這兩個開源組件有對Office套件有着很全面的支持,它們會把數據加載到內存中一次性處理,若是碰到數據量過大,就極可能 遇到這個問題,網上EPPlus在20多萬條數據的就溢出了,NPOI在11多萬的時候就會溢出, 這個是和數據的列數和內容有關係,無論怎樣,咱們之後多是會碰到這種大量數據的EXCEL導出,咱們不須要很複雜的功能,就是想要導出一個EXCEL列表,這實際上是能夠作到的。
Open XML怎樣作不會內存溢出?
NPOI和EPPlus在導出大量數據 的Excel列表時可能 會發生內存溢出的問題,緣由是它們都把數據保存在內存中,由於它們支持各類複雜的功能,那麼簡單的列表,就是數量超大,咱們把它經過文件流寫入磁盤,這個問題就解決了。
如何使用OPEN XML?
咱們須要去微軟官網下載OFFICE OPEN XML的SDK,連接: https://www.microsoft.com/en-hk/download/details.aspx?id=30425,推薦使用NuGet在VISULAL STUDIO直接將引用添加到Project。

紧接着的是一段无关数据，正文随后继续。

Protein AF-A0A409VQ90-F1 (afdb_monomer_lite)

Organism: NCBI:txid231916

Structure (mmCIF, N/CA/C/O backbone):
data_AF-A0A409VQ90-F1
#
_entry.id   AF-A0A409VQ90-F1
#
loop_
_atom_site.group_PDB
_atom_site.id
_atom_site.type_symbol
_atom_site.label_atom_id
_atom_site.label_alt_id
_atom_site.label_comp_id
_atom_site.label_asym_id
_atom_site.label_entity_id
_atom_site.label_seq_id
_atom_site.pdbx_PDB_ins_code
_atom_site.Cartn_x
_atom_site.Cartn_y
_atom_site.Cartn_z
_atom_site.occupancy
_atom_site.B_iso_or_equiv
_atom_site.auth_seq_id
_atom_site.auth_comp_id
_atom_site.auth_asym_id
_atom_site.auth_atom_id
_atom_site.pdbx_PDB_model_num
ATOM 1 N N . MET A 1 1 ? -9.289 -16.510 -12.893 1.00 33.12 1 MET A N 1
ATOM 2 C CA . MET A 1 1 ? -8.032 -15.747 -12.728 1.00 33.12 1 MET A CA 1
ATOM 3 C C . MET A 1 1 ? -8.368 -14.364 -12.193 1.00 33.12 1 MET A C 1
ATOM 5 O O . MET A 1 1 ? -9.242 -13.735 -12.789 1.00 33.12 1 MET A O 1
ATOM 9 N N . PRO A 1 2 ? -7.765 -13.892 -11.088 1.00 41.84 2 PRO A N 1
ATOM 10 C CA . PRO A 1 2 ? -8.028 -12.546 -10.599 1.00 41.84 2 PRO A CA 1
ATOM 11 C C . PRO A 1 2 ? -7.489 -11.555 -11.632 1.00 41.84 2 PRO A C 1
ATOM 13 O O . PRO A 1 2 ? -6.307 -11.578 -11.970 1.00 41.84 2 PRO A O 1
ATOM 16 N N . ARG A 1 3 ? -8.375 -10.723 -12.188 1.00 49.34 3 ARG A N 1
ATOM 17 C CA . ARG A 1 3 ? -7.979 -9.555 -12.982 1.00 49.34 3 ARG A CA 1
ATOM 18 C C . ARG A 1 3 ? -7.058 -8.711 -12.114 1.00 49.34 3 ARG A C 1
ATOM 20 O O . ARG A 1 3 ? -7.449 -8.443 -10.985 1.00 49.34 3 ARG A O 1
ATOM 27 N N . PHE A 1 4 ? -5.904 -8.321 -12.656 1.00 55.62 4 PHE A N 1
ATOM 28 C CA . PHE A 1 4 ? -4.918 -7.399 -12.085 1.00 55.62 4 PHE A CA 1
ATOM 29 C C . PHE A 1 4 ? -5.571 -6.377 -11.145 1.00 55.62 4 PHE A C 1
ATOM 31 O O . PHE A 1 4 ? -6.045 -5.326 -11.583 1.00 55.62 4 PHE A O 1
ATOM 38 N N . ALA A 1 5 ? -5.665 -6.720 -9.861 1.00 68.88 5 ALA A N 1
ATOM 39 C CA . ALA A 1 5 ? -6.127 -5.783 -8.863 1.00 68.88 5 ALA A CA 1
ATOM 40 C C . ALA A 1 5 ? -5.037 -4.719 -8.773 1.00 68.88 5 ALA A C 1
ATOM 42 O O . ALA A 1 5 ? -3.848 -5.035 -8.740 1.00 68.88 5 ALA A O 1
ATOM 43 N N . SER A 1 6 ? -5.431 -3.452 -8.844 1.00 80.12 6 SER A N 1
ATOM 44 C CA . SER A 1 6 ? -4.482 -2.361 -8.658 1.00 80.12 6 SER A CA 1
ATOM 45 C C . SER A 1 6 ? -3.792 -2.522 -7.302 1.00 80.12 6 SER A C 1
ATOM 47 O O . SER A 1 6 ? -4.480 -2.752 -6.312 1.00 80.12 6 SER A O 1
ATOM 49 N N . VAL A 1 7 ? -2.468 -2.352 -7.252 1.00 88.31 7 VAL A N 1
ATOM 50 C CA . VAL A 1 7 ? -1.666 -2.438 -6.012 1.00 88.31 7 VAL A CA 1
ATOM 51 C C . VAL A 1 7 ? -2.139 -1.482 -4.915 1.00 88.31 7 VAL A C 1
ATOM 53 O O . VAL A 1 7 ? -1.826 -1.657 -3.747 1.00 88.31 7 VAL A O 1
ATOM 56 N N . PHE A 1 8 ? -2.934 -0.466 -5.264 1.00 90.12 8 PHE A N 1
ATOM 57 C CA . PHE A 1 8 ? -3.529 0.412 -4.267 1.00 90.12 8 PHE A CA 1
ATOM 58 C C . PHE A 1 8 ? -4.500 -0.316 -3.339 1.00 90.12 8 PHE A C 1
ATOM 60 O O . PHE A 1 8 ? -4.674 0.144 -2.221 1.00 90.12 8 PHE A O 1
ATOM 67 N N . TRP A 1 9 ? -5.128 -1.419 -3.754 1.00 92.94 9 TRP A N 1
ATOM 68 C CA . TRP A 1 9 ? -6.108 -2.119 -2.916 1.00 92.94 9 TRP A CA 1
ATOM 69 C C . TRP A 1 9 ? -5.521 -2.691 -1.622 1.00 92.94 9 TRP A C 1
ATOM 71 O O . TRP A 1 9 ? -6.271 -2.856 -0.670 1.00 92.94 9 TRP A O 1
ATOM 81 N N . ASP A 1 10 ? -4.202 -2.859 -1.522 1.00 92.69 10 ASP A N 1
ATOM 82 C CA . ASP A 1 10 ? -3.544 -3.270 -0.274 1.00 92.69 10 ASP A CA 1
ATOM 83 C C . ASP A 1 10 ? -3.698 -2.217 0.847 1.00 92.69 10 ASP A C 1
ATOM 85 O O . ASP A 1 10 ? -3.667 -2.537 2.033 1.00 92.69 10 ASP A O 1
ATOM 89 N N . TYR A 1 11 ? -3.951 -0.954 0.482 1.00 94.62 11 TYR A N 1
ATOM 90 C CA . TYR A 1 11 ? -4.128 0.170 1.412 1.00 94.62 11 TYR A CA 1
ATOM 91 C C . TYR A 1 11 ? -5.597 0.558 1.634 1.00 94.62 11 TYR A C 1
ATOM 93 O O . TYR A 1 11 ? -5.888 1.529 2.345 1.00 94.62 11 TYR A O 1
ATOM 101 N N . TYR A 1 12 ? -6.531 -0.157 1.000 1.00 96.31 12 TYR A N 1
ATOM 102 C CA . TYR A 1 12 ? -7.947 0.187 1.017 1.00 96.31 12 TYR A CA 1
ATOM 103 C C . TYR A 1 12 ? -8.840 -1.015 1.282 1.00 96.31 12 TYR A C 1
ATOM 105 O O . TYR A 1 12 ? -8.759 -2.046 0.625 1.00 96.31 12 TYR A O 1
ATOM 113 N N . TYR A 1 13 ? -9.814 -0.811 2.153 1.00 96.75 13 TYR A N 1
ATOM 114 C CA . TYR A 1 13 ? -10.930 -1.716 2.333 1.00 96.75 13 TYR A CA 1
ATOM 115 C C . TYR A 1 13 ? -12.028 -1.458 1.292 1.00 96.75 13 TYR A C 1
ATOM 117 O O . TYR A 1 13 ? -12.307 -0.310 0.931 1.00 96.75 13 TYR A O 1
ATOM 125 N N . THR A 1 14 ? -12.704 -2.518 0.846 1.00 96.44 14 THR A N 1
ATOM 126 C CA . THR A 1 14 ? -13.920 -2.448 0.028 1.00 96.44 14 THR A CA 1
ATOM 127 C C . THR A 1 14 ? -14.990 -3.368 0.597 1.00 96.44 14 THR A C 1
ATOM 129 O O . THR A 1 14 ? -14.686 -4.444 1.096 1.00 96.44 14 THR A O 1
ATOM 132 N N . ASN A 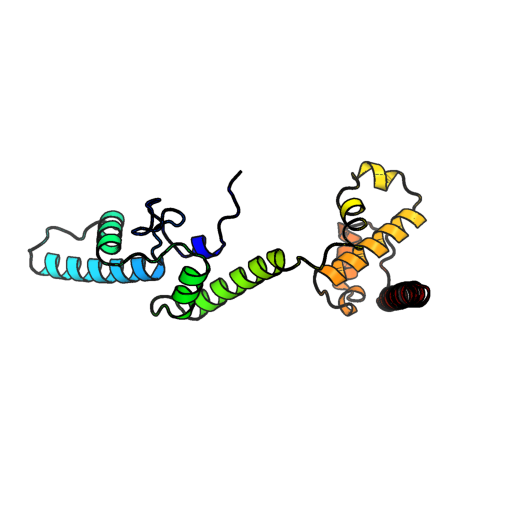1 15 ? -16.249 -2.954 0.492 1.00 94.88 15 ASN A N 1
ATOM 133 C CA . ASN A 1 15 ? -17.413 -3.761 0.863 1.00 94.88 15 ASN A CA 1
ATOM 134 C C . ASN A 1 15 ? -18.122 -4.347 -0.375 1.00 94.88 15 ASN A C 1
ATOM 136 O O . ASN A 1 15 ? -19.311 -4.646 -0.325 1.00 94.88 15 ASN A O 1
ATOM 140 N N . ASP A 1 16 ? -17.437 -4.383 -1.523 1.00 93.06 16 ASP A N 1
ATOM 141 C CA . ASP A 1 16 ? -17.942 -4.847 -2.821 1.00 93.06 16 ASP A CA 1
ATOM 142 C C . ASP A 1 16 ? -19.149 -4.100 -3.418 1.00 93.06 16 ASP A C 1
ATOM 144 O O . ASP A 1 16 ? -19.558 -4.386 -4.547 1.00 93.06 16 ASP A O 1
ATOM 148 N N . THR A 1 17 ? -19.658 -3.068 -2.744 1.00 95.12 17 THR A N 1
ATOM 149 C CA . THR A 1 17 ? -20.734 -2.214 -3.263 1.00 95.12 17 THR A CA 1
ATOM 150 C C . THR A 1 17 ? -20.202 -1.145 -4.218 1.00 95.12 17 THR A C 1
ATOM 152 O O . THR A 1 17 ? -19.051 -0.711 -4.131 1.00 95.12 17 THR A O 1
ATOM 155 N N . LYS A 1 18 ? -21.037 -0.719 -5.170 1.00 95.38 18 LYS A N 1
ATOM 156 C CA . LYS A 1 18 ? -20.678 0.275 -6.191 1.00 95.38 18 LYS A CA 1
ATOM 157 C C . LYS A 1 18 ? -20.679 1.699 -5.632 1.00 95.38 18 LYS A C 1
ATOM 159 O O . LYS A 1 18 ? -21.470 2.032 -4.752 1.00 95.38 18 LYS A O 1
ATOM 164 N N . PHE A 1 19 ? -19.786 2.543 -6.149 1.00 95.62 19 PHE A N 1
ATOM 165 C CA . PHE A 1 19 ? -19.627 3.913 -5.669 1.00 95.62 19 PHE A CA 1
ATOM 166 C C . PHE A 1 19 ? -20.719 4.834 -6.219 1.00 95.62 19 PHE A C 1
ATOM 168 O O . PHE A 1 19 ? -20.641 5.284 -7.362 1.00 95.62 19 PHE A O 1
ATOM 175 N N . LYS A 1 20 ? -21.709 5.182 -5.388 1.00 94.31 20 LYS A N 1
ATOM 176 C CA . LYS A 1 20 ? -22.817 6.089 -5.748 1.00 94.31 20 LYS A CA 1
ATOM 177 C C . LYS A 1 20 ? -23.479 5.665 -7.075 1.00 94.31 20 LYS A C 1
ATOM 179 O O . LYS A 1 20 ? -24.028 4.574 -7.168 1.00 94.31 20 LYS A O 1
ATOM 184 N N . THR A 1 21 ? -23.419 6.517 -8.102 1.00 93.75 21 THR A N 1
ATOM 185 C CA . THR A 1 21 ? -23.951 6.266 -9.451 1.00 93.75 21 THR A CA 1
ATOM 186 C C . THR A 1 21 ? -22.950 5.576 -10.390 1.00 93.75 21 THR A C 1
ATOM 188 O O . THR A 1 21 ? -23.327 5.170 -11.490 1.00 93.75 21 THR A O 1
ATOM 191 N N . ASP A 1 22 ? -21.683 5.417 -9.988 1.00 90.06 22 ASP A N 1
ATOM 192 C CA . ASP A 1 22 ? -20.637 4.759 -10.777 1.00 90.06 22 ASP A CA 1
ATOM 193 C C . ASP A 1 22 ? -20.784 3.232 -10.679 1.00 90.06 22 ASP A C 1
ATOM 195 O O . ASP A 1 22 ? -20.428 2.603 -9.682 1.00 90.06 22 ASP A O 1
ATOM 199 N N . LYS A 1 23 ? -21.300 2.617 -11.749 1.00 92.00 23 LYS A N 1
ATOM 200 C CA . LYS A 1 23 ? -21.484 1.158 -11.848 1.00 92.00 23 LYS A CA 1
ATOM 201 C C . LYS A 1 23 ? -20.175 0.396 -12.082 1.00 92.00 23 LYS A C 1
ATOM 203 O O . LYS A 1 23 ? -20.139 -0.831 -11.946 1.00 92.00 23 LYS A O 1
ATOM 208 N N . SER A 1 24 ? -19.096 1.086 -12.428 1.00 92.94 24 SER A N 1
ATOM 209 C CA . SER A 1 24 ? -17.818 0.465 -12.772 1.00 92.94 24 SER A CA 1
ATOM 210 C C . SER A 1 24 ? -16.957 0.251 -11.530 1.00 92.94 24 SER A C 1
ATOM 212 O O . SER A 1 24 ? -16.369 -0.820 -11.377 1.00 92.94 24 SER A O 1
ATOM 214 N N . HIS A 1 25 ? -16.962 1.199 -10.594 1.00 93.56 25 HIS A N 1
ATOM 215 C CA . HIS A 1 25 ? -16.034 1.213 -9.461 1.00 93.56 25 HIS A CA 1
ATOM 216 C C . HIS A 1 25 ? -16.726 0.915 -8.133 1.00 93.56 25 HIS A C 1
ATOM 218 O O . HIS A 1 25 ? -17.893 1.242 -7.926 1.00 93.56 25 HIS A O 1
ATOM 224 N N . LYS A 1 26 ? -15.992 0.262 -7.230 1.00 95.62 26 LYS A N 1
ATOM 225 C CA . LYS A 1 26 ? -16.461 -0.061 -5.880 1.00 95.62 26 LYS A CA 1
ATOM 226 C C . LYS A 1 26 ? -16.212 1.103 -4.919 1.00 95.62 26 LYS A C 1
ATOM 228 O O . LYS A 1 26 ? -15.389 1.978 -5.203 1.00 95.62 26 LYS A O 1
ATOM 233 N N . ASN A 1 27 ? -16.910 1.100 -3.789 1.00 97.44 27 ASN A N 1
ATOM 234 C CA . ASN A 1 27 ? -16.559 1.928 -2.643 1.00 97.44 27 ASN A CA 1
ATOM 235 C C . ASN A 1 27 ? -15.200 1.491 -2.083 1.00 97.44 27 ASN A C 1
ATOM 237 O O . ASN A 1 27 ? -14.911 0.293 -2.004 1.00 97.44 27 ASN A O 1
ATOM 241 N N . ALA A 1 28 ? -14.383 2.470 -1.709 1.00 97.69 28 ALA A N 1
ATOM 242 C CA . ALA A 1 28 ? -13.088 2.256 -1.087 1.00 97.69 28 ALA A CA 1
ATOM 243 C C . ALA A 1 28 ? -12.947 3.134 0.163 1.00 97.69 28 ALA A C 1
ATOM 245 O O . ALA A 1 28 ? -13.270 4.325 0.131 1.00 97.69 28 ALA A O 1
ATOM 246 N N . TRP A 1 29 ? -12.422 2.557 1.240 1.00 98.38 29 TRP A N 1
ATOM 247 C CA . TRP A 1 29 ? -12.076 3.250 2.480 1.00 98.38 29 TRP A CA 1
ATOM 248 C C . TRP A 1 29 ? -10.591 3.068 2.753 1.00 98.38 29 TRP A C 1
ATOM 250 O O . TRP A 1 29 ? -10.090 1.952 2.703 1.00 98.38 29 TRP A O 1
ATOM 260 N N . CYS A 1 30 ? -9.879 4.161 3.014 1.00 97.94 30 CYS A N 1
ATOM 261 C CA . CYS A 1 30 ? -8.465 4.097 3.373 1.00 97.94 30 CYS A CA 1
ATOM 262 C C . CYS A 1 30 ? -8.306 3.402 4.733 1.00 97.94 30 CYS A C 1
ATOM 264 O O . CYS A 1 30 ? -8.945 3.826 5.700 1.00 97.94 30 CYS A O 1
ATOM 266 N N . ASN A 1 31 ? -7.448 2.381 4.813 1.00 97.06 31 ASN A N 1
ATOM 267 C CA . ASN A 1 31 ? -7.256 1.595 6.037 1.00 97.06 31 ASN A CA 1
ATOM 268 C C . ASN A 1 31 ? -6.783 2.474 7.207 1.00 97.06 31 ASN A C 1
ATOM 270 O O . ASN A 1 31 ? -7.403 2.462 8.265 1.00 97.06 31 ASN A O 1
ATOM 274 N N . ALA A 1 32 ? -5.815 3.366 6.982 1.00 96.94 32 ALA A N 1
ATOM 275 C CA . ALA A 1 32 ? -5.342 4.290 8.017 1.00 96.94 32 ALA A CA 1
ATOM 276 C C . ALA A 1 32 ? -6.413 5.305 8.470 1.00 96.94 32 ALA A C 1
ATOM 278 O O . ALA A 1 32 ? -6.450 5.727 9.627 1.00 96.94 32 ALA A O 1
ATOM 279 N N . CYS A 1 33 ? -7.316 5.725 7.572 1.00 97.81 33 CYS A N 1
ATOM 280 C CA . CYS A 1 33 ? -8.460 6.552 7.970 1.00 97.81 33 CYS A CA 1
ATOM 281 C C . CYS A 1 33 ? -9.421 5.774 8.871 1.00 97.81 33 CYS A C 1
ATOM 283 O O . CYS A 1 33 ? -9.884 6.332 9.866 1.00 97.81 33 CYS A O 1
ATOM 285 N N . LEU A 1 34 ? -9.710 4.515 8.523 1.00 98.00 34 LEU A N 1
ATOM 286 C CA . LEU A 1 34 ? -10.558 3.635 9.325 1.00 98.00 34 LEU A CA 1
ATOM 287 C C . LEU A 1 34 ? -9.951 3.406 10.707 1.00 98.00 34 LEU A C 1
ATOM 289 O O . LEU A 1 34 ? -10.620 3.667 11.699 1.00 98.00 34 LEU A O 1
ATOM 293 N N . GLU A 1 35 ? -8.682 3.012 10.780 1.00 97.00 35 GLU A N 1
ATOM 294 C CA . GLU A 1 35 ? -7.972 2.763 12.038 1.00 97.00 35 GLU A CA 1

在GitHub還有一些示例代碼:https://github.com/OfficeDev/Open-XML-SDK
代碼實現
說了這麼多廢話,咱們看如何用OPEN XML實現一個EXCEL列表的導出:
從原理上講就是用OpenXML一個一個把標籤寫入本地磁盤。
我截取我寫的導出類的幾個方法來來解釋:
/// <summary> /// 指定磁盤路徑初始化OpenWorkDoucment /// </summary> /// <param name="fileName"></param> private void OpenWorkDocument(string fileName) { document = SpreadsheetDocument.Create(fileName, SpreadsheetDocumentType.Workbook); }
///<summary>
///用datatable做爲數據源,實際狀況能夠根據須要調整
///</summary>
public void AddSheet(DataTable dt, string sheetName)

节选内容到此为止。